I opened the mail to find a medical bill for some lab studies on a family member. Total billings from “Laboratory Corporation of America” for 8 line items of services was $568.50. The adjustments by our insurance carrier, United Healthcare, were a total of $495.56, leaving a remaining balance of $72.94 on which the carrier paid $58.35, leaving a balance payable by us of $14.49.
What does this mean to those who don’t spend much time thinking about this? It is quite simple. The lab, a large national company, billed $568.50, the retail price that they decided to charge, which had we lacked insurance, we would have been expected to pay. The discount was 87% of charges, which means that the carrier used some sort of fee schedule, which is acceptable to the lab as a member of their network, to determine what was likely “usual and customary.” I sampled one of the line items that was charged at $219.00, and while my carrier permitted $21.71, the maximum that Medicare would permit was $16.99. So my carrier is generous compared to Medicare, paying about 27% more.
Why does the lab charge so much relative to what they get from carriers? Because they can. They can make up any number they wish, but clearly are thriving and surviving on actual payments that are 15% or less of what they charge. The small number of uninsured or underinsured, those least able to pay, are getting billed six times or more what their insured neighbors or retired relatives on Medicare are expected to pay.
What if the person in the check-out line buying the same basket of groceries was asked to pay 6 times more than the person in the next aisle because of where they work, or because they are younger, older, or for any other reason? Would we stand for this? Why do we permit this?

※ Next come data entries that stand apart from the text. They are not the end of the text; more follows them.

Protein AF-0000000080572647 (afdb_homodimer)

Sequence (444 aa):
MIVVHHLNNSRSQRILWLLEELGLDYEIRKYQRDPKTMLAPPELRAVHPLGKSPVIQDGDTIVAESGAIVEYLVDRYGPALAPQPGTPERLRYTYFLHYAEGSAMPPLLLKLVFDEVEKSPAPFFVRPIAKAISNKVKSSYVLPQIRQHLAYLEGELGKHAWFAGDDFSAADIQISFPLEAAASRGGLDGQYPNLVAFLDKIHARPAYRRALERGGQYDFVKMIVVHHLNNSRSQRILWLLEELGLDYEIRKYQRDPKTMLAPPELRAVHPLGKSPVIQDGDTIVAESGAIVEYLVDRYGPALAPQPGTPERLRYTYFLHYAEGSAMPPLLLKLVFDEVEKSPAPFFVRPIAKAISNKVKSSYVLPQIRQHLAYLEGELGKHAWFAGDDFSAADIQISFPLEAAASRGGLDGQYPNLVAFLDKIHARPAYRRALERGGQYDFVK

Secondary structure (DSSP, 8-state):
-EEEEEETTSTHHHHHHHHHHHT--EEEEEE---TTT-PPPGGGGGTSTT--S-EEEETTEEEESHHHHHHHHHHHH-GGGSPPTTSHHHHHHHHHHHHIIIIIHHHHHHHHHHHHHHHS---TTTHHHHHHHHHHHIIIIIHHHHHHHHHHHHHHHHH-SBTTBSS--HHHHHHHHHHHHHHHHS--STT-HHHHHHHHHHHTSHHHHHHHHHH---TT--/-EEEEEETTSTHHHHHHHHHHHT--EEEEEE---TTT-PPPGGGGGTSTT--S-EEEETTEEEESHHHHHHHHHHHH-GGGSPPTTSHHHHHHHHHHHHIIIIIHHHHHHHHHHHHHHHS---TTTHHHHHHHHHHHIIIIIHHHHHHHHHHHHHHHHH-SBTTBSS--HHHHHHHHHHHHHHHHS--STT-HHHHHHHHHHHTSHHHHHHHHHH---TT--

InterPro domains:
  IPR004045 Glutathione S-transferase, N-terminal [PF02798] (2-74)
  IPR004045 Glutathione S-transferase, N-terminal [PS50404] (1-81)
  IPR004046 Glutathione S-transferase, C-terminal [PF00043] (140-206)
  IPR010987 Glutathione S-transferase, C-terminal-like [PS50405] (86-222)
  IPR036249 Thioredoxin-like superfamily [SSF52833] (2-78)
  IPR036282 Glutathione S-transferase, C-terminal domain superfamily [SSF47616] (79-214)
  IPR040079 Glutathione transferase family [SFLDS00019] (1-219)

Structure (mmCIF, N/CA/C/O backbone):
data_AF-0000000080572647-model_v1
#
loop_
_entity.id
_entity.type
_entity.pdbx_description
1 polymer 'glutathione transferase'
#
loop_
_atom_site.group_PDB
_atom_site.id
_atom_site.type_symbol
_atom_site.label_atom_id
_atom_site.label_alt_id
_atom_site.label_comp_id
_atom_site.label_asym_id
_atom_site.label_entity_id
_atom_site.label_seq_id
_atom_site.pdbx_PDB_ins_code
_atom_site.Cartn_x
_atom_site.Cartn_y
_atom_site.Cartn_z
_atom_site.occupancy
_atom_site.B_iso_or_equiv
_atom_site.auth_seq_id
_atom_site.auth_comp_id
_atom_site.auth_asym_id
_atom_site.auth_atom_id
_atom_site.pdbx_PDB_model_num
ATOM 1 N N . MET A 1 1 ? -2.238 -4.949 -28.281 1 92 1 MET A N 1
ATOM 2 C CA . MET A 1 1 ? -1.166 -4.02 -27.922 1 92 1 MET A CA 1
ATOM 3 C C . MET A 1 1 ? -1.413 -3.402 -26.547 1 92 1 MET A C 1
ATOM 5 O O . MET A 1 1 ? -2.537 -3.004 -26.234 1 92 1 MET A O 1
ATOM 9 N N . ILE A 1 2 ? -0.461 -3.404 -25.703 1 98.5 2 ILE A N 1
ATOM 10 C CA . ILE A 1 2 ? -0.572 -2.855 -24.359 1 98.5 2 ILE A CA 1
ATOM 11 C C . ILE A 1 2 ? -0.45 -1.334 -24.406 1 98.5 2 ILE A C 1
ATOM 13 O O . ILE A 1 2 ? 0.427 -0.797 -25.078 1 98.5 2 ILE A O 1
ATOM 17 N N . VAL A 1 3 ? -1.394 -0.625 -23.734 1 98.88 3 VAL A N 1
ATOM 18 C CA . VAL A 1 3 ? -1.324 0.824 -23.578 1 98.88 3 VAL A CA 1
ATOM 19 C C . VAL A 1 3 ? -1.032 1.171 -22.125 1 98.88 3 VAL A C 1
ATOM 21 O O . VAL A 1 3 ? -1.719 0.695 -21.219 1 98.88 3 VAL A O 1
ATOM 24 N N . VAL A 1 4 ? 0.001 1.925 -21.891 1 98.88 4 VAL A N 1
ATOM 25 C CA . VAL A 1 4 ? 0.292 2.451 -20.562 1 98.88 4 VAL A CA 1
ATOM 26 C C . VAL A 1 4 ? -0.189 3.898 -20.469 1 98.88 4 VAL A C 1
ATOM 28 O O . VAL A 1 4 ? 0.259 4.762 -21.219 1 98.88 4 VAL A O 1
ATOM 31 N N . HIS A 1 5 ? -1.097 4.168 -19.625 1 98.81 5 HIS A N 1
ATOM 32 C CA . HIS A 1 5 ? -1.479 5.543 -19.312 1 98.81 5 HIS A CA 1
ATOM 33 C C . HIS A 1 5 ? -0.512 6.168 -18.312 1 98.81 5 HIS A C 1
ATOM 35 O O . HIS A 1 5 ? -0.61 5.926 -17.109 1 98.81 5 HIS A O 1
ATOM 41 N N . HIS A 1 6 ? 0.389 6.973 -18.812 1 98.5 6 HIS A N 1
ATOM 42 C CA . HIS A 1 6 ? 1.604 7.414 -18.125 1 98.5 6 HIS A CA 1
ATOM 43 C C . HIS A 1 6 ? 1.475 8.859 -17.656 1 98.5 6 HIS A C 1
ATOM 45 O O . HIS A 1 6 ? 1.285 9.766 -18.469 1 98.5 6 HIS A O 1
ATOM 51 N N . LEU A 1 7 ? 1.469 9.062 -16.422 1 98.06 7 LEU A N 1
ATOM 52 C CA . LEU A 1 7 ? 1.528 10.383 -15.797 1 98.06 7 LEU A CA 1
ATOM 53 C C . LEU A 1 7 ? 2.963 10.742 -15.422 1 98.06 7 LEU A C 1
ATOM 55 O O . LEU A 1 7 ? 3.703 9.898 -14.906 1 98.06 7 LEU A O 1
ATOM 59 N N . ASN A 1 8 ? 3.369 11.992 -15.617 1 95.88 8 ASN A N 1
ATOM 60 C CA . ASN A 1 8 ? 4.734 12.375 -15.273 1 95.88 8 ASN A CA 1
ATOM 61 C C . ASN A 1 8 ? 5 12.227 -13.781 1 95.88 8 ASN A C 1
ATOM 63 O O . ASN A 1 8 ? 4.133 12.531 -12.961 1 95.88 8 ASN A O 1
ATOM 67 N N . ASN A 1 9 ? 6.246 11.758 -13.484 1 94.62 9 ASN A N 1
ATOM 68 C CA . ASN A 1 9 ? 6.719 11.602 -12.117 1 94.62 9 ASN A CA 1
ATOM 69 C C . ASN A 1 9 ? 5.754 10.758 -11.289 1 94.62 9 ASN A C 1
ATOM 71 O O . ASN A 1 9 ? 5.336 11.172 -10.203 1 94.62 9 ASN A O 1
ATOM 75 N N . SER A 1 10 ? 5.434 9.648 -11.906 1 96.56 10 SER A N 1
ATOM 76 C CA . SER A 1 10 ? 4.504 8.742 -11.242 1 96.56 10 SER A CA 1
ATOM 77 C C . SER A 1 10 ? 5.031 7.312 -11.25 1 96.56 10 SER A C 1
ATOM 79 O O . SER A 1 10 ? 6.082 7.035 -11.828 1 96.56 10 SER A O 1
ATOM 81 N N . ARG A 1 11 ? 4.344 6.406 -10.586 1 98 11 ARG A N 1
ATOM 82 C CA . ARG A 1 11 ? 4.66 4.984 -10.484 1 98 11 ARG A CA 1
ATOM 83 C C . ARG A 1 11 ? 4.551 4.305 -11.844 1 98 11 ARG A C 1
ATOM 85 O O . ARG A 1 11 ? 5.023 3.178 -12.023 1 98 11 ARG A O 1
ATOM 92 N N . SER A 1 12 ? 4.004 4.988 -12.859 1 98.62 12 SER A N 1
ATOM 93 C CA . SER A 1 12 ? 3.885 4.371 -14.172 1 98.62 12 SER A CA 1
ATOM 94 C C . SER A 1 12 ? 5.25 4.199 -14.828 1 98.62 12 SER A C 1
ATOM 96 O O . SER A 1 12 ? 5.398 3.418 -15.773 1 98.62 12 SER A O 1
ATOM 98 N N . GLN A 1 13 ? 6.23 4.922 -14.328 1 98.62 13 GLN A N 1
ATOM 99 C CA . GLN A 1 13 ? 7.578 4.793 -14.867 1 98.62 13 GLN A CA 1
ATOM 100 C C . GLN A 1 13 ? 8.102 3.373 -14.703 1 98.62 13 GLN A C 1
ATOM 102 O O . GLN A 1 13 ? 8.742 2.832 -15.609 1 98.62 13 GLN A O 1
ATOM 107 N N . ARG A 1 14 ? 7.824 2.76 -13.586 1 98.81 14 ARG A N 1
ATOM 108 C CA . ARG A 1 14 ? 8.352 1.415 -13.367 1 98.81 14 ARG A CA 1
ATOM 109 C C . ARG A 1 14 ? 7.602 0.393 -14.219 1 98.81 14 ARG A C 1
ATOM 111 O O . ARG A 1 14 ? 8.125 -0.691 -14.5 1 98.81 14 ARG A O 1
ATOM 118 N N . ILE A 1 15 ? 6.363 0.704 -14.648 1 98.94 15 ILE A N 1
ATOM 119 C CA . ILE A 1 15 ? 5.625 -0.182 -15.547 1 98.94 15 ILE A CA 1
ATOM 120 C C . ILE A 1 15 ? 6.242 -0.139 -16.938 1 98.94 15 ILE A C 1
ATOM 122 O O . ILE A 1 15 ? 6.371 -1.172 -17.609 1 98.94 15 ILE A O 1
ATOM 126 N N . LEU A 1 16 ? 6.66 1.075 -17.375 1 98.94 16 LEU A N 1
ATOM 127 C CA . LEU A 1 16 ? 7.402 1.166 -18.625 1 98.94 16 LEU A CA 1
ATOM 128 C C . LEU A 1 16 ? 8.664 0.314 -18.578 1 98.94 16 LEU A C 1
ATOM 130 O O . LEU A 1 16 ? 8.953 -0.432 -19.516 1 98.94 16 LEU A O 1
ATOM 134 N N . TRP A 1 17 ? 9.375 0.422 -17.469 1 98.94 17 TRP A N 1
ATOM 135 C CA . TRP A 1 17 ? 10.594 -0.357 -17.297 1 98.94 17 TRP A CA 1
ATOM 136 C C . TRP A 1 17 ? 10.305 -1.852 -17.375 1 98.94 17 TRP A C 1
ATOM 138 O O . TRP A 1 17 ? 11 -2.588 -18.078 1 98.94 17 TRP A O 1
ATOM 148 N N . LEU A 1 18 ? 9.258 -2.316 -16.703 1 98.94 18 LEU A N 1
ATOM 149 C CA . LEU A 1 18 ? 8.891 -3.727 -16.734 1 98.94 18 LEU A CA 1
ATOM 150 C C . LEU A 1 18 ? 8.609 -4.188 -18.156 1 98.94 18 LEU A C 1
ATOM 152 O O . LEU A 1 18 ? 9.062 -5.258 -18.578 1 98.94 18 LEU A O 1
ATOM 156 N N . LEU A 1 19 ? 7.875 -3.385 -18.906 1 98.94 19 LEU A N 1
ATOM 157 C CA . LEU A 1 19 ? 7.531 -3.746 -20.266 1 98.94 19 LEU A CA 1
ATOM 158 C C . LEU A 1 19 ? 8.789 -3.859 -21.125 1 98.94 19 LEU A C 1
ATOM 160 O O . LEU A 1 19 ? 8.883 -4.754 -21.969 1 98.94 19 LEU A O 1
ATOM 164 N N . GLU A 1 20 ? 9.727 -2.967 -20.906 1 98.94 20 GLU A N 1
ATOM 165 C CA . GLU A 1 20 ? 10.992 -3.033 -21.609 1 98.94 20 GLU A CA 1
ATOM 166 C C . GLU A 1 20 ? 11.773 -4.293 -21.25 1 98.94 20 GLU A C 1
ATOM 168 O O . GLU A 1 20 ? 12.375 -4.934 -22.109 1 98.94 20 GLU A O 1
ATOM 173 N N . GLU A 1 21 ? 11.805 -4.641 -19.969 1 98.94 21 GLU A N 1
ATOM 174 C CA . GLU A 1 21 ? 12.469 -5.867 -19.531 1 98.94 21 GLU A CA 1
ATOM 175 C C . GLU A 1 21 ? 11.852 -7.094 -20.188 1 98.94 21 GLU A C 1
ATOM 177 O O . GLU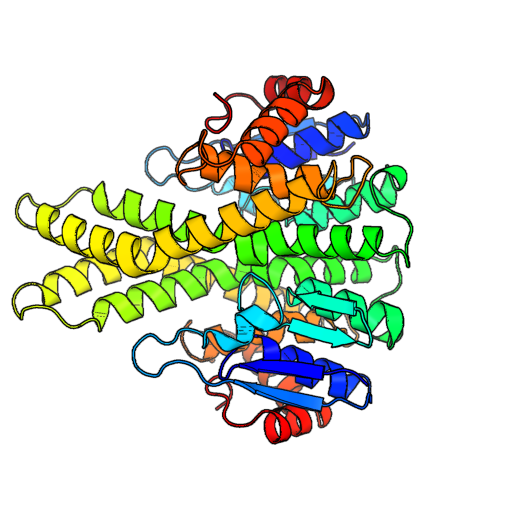 A 1 21 ? 12.547 -8.07 -20.484 1 98.94 21 GLU A O 1
ATOM 182 N N . LEU A 1 22 ? 10.562 -7.027 -20.391 1 98.81 22 LEU A N 1
ATOM 183 C CA . LEU A 1 22 ? 9.828 -8.164 -20.938 1 98.81 22 LEU A CA 1
ATOM 184 C C . LEU A 1 22 ? 9.93 -8.188 -22.469 1 98.81 22 LEU A C 1
ATOM 186 O O . LEU A 1 22 ? 9.539 -9.172 -23.094 1 98.81 22 LEU A O 1
ATOM 190 N N . GLY A 1 23 ? 10.398 -7.152 -23.062 1 98.5 23 GLY A N 1
ATOM 191 C CA . GLY A 1 23 ? 10.539 -7.074 -24.516 1 98.5 23 GLY A CA 1
ATOM 192 C C . GLY A 1 23 ? 9.203 -6.961 -25.234 1 98.5 23 GLY A C 1
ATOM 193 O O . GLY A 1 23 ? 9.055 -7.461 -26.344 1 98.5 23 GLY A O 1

That the real prices differ from billed is a given in health care. I am accustomed to seeing discounts of 40% or so. But 87% is a new one that reflects, to my view, flagrant behavior that must be called out and must be stopped.
Lyn Carlsen says
In California, there was a case of a man w/o insurance having an aneurysm repaired. The hospital billed 140K. He second-mortgaged his house to pay, then sued. Since the hospital wd settle for 20K from its largest insurance contract, he argued that the hospital shd be willing to accept that amt in cash from him for the same services. It resulted in a law being passed to force hospitals to do exactly that. If more states’ (or federal) law were changed in this way, it wd be an improvement in the payment systems for those w/o coverage. Not perfect, mind you, but an improvement.